[[ Extracted records, beginning ]]

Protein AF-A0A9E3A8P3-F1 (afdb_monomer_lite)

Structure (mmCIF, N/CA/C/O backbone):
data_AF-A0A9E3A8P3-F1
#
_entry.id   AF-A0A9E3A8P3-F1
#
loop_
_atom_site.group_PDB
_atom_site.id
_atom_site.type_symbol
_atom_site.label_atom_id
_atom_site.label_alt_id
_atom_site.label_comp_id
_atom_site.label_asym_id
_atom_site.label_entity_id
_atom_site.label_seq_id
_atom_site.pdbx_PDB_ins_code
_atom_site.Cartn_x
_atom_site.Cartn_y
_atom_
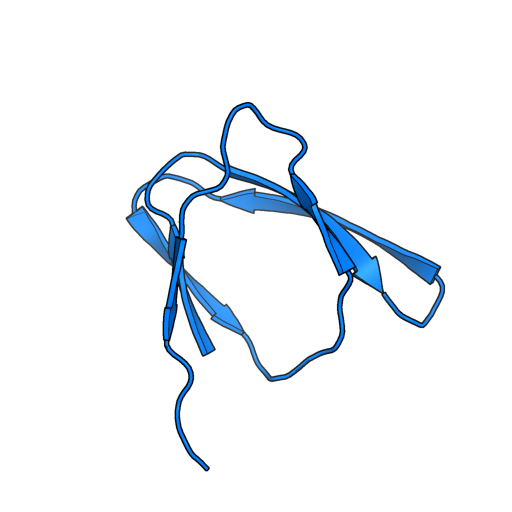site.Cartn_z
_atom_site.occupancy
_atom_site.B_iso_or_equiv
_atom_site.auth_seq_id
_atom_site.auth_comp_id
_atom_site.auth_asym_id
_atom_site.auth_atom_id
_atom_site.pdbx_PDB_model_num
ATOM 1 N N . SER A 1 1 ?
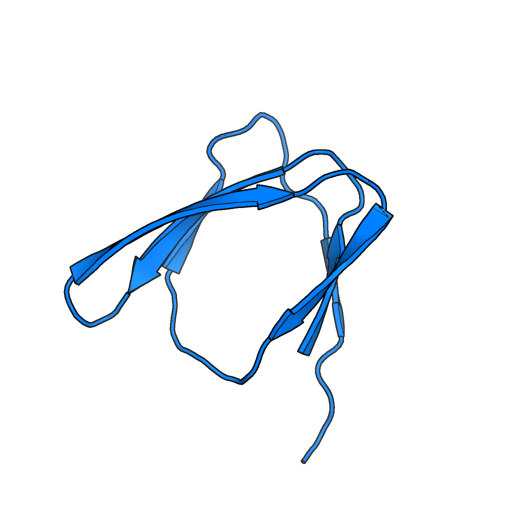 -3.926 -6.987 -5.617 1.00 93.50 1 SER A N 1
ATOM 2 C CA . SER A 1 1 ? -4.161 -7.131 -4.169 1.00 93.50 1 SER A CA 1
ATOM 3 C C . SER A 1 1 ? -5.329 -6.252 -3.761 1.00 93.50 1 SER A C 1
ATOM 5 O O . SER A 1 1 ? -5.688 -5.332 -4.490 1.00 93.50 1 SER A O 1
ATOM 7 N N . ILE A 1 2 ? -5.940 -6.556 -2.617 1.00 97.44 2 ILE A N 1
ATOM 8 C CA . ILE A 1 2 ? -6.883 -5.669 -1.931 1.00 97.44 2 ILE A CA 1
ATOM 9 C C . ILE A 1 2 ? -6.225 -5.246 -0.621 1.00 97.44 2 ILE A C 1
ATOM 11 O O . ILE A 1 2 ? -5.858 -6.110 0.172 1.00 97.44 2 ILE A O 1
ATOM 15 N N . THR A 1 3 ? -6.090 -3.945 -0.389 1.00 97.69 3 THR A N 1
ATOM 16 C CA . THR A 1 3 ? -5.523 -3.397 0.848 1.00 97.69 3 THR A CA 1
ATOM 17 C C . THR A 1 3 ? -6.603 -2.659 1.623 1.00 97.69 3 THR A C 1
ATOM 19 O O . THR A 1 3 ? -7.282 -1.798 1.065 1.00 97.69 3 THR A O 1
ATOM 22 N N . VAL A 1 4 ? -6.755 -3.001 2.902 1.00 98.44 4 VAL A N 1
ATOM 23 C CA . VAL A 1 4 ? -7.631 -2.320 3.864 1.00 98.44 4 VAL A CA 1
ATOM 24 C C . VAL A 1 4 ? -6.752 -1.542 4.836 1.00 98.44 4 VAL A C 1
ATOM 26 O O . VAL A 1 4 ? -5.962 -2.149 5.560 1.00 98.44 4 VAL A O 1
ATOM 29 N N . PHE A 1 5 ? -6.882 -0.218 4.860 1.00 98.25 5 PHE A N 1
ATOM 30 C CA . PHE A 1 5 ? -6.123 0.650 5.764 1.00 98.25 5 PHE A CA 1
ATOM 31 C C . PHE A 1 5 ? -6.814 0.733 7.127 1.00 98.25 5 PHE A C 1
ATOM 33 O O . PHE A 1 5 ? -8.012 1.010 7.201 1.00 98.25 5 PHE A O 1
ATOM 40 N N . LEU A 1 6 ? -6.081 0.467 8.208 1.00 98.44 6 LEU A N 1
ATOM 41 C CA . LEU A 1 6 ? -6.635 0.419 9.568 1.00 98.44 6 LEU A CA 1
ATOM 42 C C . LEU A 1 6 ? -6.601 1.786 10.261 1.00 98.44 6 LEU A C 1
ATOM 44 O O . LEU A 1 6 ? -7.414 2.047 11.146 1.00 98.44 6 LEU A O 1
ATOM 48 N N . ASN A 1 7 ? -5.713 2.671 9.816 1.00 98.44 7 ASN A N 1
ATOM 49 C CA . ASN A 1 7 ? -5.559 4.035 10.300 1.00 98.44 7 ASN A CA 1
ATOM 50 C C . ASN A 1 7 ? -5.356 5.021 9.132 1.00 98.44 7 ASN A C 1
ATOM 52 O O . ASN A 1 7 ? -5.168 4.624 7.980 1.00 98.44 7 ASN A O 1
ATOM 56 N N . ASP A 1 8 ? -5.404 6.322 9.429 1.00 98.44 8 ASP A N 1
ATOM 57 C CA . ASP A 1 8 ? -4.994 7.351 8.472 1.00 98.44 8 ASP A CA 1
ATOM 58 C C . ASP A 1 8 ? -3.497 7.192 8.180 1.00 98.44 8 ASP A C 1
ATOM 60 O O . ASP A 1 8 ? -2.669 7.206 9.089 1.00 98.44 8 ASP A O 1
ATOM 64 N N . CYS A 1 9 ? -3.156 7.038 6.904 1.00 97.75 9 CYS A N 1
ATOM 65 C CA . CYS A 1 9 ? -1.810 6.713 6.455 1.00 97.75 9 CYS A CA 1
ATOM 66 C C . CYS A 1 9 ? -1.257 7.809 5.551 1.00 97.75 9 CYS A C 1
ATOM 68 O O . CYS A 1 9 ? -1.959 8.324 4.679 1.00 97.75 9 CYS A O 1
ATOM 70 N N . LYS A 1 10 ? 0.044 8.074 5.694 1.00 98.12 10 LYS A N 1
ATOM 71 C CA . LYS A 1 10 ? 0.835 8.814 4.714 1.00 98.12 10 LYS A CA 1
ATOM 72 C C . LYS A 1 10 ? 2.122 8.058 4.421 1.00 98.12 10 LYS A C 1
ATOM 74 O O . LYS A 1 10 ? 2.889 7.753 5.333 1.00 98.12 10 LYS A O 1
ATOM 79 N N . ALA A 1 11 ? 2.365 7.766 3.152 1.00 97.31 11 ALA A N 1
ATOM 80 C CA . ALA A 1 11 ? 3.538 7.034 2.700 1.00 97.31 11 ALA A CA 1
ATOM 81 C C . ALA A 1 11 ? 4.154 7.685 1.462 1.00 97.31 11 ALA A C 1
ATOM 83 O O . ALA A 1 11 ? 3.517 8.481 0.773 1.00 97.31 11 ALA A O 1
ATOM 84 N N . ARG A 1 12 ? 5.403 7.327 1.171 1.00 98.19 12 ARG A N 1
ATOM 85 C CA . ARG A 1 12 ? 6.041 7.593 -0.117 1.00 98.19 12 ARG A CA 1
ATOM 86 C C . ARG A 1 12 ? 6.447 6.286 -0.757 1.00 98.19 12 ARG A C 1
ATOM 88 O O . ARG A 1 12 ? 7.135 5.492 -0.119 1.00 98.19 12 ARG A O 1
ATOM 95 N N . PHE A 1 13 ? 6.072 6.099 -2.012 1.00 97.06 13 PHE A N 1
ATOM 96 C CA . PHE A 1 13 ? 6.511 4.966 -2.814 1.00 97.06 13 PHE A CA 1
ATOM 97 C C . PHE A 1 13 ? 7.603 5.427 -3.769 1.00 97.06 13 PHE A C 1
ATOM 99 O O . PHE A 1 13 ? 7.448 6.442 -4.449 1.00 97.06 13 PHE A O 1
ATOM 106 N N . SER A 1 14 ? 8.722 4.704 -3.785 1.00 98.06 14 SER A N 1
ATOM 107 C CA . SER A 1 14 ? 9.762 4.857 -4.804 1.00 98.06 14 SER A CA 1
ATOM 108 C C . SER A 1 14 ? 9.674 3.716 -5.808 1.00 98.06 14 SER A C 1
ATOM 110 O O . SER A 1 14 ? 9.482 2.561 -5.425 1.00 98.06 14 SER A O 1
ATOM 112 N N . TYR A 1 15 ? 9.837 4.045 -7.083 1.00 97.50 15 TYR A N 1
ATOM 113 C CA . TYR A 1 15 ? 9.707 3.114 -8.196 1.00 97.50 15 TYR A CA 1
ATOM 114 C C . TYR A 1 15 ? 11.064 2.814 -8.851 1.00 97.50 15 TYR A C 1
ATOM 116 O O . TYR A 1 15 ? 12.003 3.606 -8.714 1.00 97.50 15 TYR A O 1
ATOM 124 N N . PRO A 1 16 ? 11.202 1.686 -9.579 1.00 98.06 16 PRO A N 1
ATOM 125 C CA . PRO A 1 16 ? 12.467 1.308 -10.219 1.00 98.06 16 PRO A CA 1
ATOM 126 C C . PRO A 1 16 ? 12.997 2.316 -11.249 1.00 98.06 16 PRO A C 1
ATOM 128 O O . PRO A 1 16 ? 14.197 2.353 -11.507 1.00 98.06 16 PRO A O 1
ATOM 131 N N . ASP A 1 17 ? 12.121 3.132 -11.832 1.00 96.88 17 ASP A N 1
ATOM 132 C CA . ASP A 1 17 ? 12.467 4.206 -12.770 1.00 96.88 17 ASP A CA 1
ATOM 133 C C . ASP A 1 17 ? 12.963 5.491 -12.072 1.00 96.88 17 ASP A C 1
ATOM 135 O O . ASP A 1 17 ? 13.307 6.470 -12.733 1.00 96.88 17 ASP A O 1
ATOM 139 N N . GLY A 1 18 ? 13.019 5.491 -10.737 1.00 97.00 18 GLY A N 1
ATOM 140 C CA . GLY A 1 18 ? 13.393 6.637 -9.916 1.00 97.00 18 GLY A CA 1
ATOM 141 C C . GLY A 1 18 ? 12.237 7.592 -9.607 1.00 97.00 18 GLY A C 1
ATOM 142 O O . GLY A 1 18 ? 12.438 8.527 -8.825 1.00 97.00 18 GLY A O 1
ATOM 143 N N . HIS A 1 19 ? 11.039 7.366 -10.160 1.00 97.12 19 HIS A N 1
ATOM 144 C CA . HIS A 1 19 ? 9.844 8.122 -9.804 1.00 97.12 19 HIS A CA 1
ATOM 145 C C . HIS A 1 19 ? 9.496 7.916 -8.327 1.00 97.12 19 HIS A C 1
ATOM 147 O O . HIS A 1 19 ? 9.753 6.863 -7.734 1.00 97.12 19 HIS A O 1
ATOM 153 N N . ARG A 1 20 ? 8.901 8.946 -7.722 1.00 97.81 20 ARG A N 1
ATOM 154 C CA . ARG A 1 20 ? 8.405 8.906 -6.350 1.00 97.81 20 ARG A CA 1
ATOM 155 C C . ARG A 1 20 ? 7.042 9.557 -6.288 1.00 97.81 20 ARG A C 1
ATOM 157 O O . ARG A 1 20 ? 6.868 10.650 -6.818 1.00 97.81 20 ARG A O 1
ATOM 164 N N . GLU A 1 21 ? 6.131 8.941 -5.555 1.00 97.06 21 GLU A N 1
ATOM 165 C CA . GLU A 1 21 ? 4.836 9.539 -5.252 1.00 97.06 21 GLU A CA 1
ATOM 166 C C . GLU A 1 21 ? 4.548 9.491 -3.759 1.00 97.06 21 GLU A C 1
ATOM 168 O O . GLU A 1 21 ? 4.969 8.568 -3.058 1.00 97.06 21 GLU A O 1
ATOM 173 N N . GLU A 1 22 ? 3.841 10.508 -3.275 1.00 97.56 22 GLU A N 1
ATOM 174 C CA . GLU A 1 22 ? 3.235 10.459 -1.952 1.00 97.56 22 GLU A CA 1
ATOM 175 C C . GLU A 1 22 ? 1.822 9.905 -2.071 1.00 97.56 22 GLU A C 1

[[ Extracted records, end ]]

Problem description =
Using the entries above, repeat only the lines from the one containing "ATOM 16 C CA" through the one containing "ATOM 66 C C", end lines included.

Answer box =
ATOM 16 C CA . THR A 1 3 ? -5.523 -3.397 0.848 1.00 97.69 3 THR A CA 1
ATOM 17 C C . THR A 1 3 ? -6.603 -2.659 1.623 1.00 97.69 3 THR A C 1
ATOM 19 O O . THR A 1 3 ? -7.282 -1.798 1.065 1.00 97.69 3 THR A O 1
ATOM 22 N N . VAL A 1 4 ? -6.755 -3.001 2.902 1.00 98.44 4 VAL A N 1
ATOM 23 C CA . VAL A 1 4 ? -7.631 -2.320 3.864 1.00 98.44 4 VAL A CA 1
ATOM 24 C C . VAL A 1 4 ? -6.752 -1.542 4.836 1.00 98.44 4 VAL A C 1
ATOM 26 O O . VAL A 1 4 ? -5.962 -2.149 5.560 1.00 98.44 4 VAL A O 1
ATOM 29 N N . PHE A 1 5 ? -6.882 -0.218 4.860 1.00 98.25 5 PHE A N 1
ATOM 30 C CA . PHE A 1 5 ? -6.123 0.650 5.764 1.00 98.25 5 PHE A CA 1
ATOM 31 C C . PHE A 1 5 ? -6.814 0.733 7.127 1.00 98.25 5 PHE A C 1
ATOM 33 O O . PHE A 1 5 ? -8.012 1.010 7.201 1.00 98.25 5 PHE A O 1
ATOM 40 N N . LEU A 1 6 ? -6.081 0.467 8.208 1.00 98.44 6 LEU A N 1
ATOM 41 C CA . LEU A 1 6 ? -6.635 0.419 9.568 1.00 98.44 6 LEU A CA 1
ATOM 42 C C . LEU A 1 6 ? -6.601 1.786 10.261 1.00 98.44 6 LEU A C 1
ATOM 44 O O . LEU A 1 6 ? -7.414 2.047 11.146 1.00 98.44 6 LEU A O 1
ATOM 48 N N . ASN A 1 7 ? -5.713 2.671 9.816 1.00 98.44 7 ASN A N 1
ATOM 49 C CA . ASN A 1 7 ? -5.559 4.035 10.300 1.00 98.44 7 ASN A CA 1
ATOM 50 C C . ASN A 1 7 ? -5.356 5.021 9.132 1.00 98.44 7 ASN A C 1
ATOM 52 O O . ASN A 1 7 ? -5.168 4.624 7.980 1.00 98.44 7 ASN A O 1
ATOM 56 N N . ASP A 1 8 ? -5.404 6.322 9.429 1.00 98.44 8 ASP A N 1
ATOM 57 C CA . ASP A 1 8 ? -4.994 7.351 8.472 1.00 98.44 8 ASP A CA 1
ATOM 58 C C . ASP A 1 8 ? -3.497 7.192 8.180 1.00 98.44 8 ASP A C 1
ATOM 60 O O . ASP A 1 8 ? -2.669 7.206 9.089 1.00 98.44 8 ASP A O 1
ATOM 64 N N . CYS A 1 9 ? -3.156 7.038 6.904 1.00 97.75 9 CYS A N 1
ATOM 65 C CA . CYS A 1 9 ? -1.810 6.713 6.455 1.00 97.75 9 CYS A CA 1
ATOM 66 C C . CYS A 1 9 ? -1.257 7.809 5.551 1.00 97.75 9 CYS A C 1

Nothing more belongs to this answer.